In the entries that follow, the lines from the one with "ATOM 3 C C ." through the one with "ATOM 13 O O" are the ones to write out, exactly and with both ends included. Nothing else should appear.

SUPPLIED RECORDS =>
┌──
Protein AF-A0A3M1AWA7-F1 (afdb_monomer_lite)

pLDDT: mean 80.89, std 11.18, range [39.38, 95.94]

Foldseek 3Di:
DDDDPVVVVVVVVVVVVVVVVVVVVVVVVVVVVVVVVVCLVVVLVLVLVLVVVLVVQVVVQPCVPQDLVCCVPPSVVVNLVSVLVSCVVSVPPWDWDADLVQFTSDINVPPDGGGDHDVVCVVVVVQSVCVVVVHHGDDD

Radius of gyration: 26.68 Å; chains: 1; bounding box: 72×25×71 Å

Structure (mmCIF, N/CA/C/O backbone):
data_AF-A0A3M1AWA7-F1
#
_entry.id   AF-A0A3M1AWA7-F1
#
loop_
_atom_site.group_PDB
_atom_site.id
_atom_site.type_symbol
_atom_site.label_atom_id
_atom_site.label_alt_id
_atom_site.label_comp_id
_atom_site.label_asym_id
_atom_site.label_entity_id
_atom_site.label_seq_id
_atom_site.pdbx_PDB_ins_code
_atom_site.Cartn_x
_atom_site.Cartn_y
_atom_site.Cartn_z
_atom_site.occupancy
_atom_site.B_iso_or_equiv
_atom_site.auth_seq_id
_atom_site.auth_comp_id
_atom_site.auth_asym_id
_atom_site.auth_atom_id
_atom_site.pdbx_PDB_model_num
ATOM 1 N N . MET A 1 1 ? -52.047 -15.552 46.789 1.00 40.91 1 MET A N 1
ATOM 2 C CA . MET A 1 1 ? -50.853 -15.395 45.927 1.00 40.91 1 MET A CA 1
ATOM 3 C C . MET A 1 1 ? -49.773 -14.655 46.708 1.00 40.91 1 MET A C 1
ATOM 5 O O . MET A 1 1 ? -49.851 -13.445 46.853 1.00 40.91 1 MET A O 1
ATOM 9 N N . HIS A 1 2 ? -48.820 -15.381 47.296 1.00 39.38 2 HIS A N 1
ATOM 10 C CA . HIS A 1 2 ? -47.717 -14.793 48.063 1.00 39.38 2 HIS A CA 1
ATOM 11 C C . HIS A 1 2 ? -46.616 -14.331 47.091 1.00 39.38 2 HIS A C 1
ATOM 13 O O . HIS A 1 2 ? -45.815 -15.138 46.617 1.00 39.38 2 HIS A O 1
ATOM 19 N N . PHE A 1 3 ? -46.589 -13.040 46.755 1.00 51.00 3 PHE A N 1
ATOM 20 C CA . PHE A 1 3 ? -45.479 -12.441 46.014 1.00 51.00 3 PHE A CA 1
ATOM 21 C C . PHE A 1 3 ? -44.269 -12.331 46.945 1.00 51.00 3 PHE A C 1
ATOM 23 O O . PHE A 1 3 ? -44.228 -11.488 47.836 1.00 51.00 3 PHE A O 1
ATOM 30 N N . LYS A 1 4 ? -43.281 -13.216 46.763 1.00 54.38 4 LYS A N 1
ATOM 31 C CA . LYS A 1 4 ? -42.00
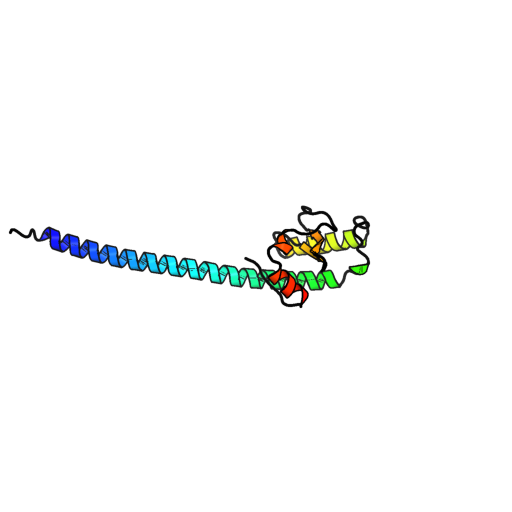1 -13.127 47.478 1.00 54.38 4 LYS A CA 1
ATOM 32 C C . LYS A 1 4 ? -41.269 -11.847 47.026 1.00 54.38 4 LYS A C 1
ATOM 34 O O . LYS A 1 4 ? -40.891 -11.772 45.853 1.00 54.38 4 LYS A O 1
ATOM 39 N N . PRO A 1 5 ? -41.016 -10.870 47.919 1.00 56.41 5 PRO A N 1
ATOM 40 C CA . PRO A 1 5 ? -40.442 -9.560 47.572 1.00 56.41 5 PRO A CA 1
ATOM 41 C C . PRO A 1 5 ? -39.019 -9.640 46.989 1.00 56.41 5 PRO A C 1
ATOM 43 O O . PRO A 1 5 ? -38.544 -8.707 46.345 1.00 56.41 5 PRO A O 1
ATOM 46 N N . THR A 1 6 ? -38.343 -10.779 47.148 1.00 57.81 6 THR A N 1
ATOM 47 C CA . THR A 1 6 ? -37.032 -11.066 46.553 1.00 57.81 6 THR A CA 1
ATOM 48 C C . THR A 1 6 ? -37.070 -11.256 45.033 1.00 57.81 6 THR A C 1
ATOM 50 O O . THR A 1 6 ? -36.083 -10.941 44.371 1.00 57.81 6 THR A O 1
ATOM 53 N N . ARG A 1 7 ? -38.195 -11.701 44.449 1.00 65.31 7 ARG A N 1
ATOM 54 C CA . ARG A 1 7 ? -38.316 -11.888 42.988 1.00 65.31 7 ARG A CA 1
ATOM 55 C C . ARG A 1 7 ? -38.399 -10.566 42.226 1.00 65.31 7 ARG A C 1
ATOM 57 O O . ARG A 1 7 ? -37.769 -10.444 41.183 1.00 65.31 7 ARG A O 1
ATOM 64 N N . LEU A 1 8 ? -39.101 -9.574 42.777 1.00 72.38 8 LEU A N 1
ATOM 65 C CA . LEU A 1 8 ? -39.199 -8.231 42.190 1.00 72.38 8 LEU A CA 1
ATOM 66 C C . LEU A 1 8 ? -37.844 -7.519 42.183 1.00 72.38 8 LEU A C 1
ATOM 68 O O . LEU A 1 8 ? -37.434 -6.999 41.152 1.00 72.38 8 LEU A O 1
ATOM 72 N N . ARG A 1 9 ? -37.102 -7.566 43.300 1.00 73.44 9 ARG A N 1
ATOM 73 C CA . ARG A 1 9 ? -35.739 -7.010 43.365 1.00 73.44 9 ARG A CA 1
ATOM 74 C C . ARG A 1 9 ? -34.797 -7.684 42.367 1.00 73.44 9 ARG A C 1
ATOM 76 O O . ARG A 1 9 ? -34.066 -6.993 41.672 1.00 73.44 9 ARG A O 1
ATOM 83 N N . SER A 1 10 ? -34.842 -9.013 42.263 1.00 79.62 10 SER A N 1
ATOM 84 C CA . SER A 1 10 ? -34.016 -9.763 41.309 1.00 79.62 10 SER A CA 1
ATOM 85 C C . SER A 1 10 ? -34.361 -9.448 39.850 1.00 79.62 10 SER A C 1
ATOM 87 O O . SER A 1 10 ? -33.446 -9.279 39.053 1.00 79.62 10 SER A O 1
ATOM 89 N N . GLN A 1 11 ? -35.644 -9.306 39.502 1.00 81.50 11 GLN A N 1
ATOM 90 C CA . GLN A 1 11 ? -36.063 -8.910 38.153 1.00 81.50 11 GLN A CA 1
ATOM 91 C C . GLN A 1 11 ? -35.653 -7.477 37.808 1.00 81.50 11 GLN A C 1
ATOM 93 O O . GLN A 1 11 ? -35.206 -7.240 36.691 1.00 81.50 11 GLN A O 1
ATOM 98 N N . LEU A 1 12 ? -35.754 -6.542 38.758 1.00 82.25 12 LEU A N 1
ATOM 99 C CA . LEU A 1 12 ? -35.282 -5.167 38.569 1.00 82.25 12 LEU A CA 1
ATOM 100 C C . LEU A 1 12 ? -33.765 -5.109 38.368 1.00 82.25 12 LEU A C 1
ATOM 102 O O . LEU A 1 12 ? -33.306 -4.452 37.440 1.00 82.25 12 LEU A O 1
ATOM 106 N N . ILE A 1 13 ? -32.993 -5.825 39.194 1.00 87.25 13 ILE A N 1
ATOM 107 C CA . ILE A 1 13 ? -31.534 -5.904 39.044 1.00 87.25 13 ILE A CA 1
ATOM 108 C C . ILE A 1 13 ? -31.184 -6.532 37.693 1.00 87.25 13 ILE A C 1
ATOM 110 O O . ILE A 1 13 ? -30.383 -5.969 36.959 1.00 87.25 13 ILE A O 1
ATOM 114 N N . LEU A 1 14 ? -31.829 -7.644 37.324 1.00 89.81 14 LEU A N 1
└──
WRITTEN SOLUTION =>
ATOM 3 C C . MET A 1 1 ? -49.773 -14.655 46.708 1.00 40.91 1 MET A C 1
ATOM 5 O O . MET A 1 1 ? -49.851 -13.445 46.853 1.00 40.91 1 MET A O 1
ATOM 9 N N . HIS A 1 2 ? -48.820 -15.381 47.296 1.00 39.38 2 HIS A N 1
ATOM 10 C CA . HIS A 1 2 ? -47.717 -14.793 48.063 1.00 39.38 2 HIS A CA 1
ATOM 11 C C . HIS A 1 2 ? -46.616 -14.331 47.091 1.00 39.38 2 HIS A C 1
ATOM 13 O O . HIS A 1 2 ? -45.815 -15.138 46.617 1.00 39.38 2 HIS A O 1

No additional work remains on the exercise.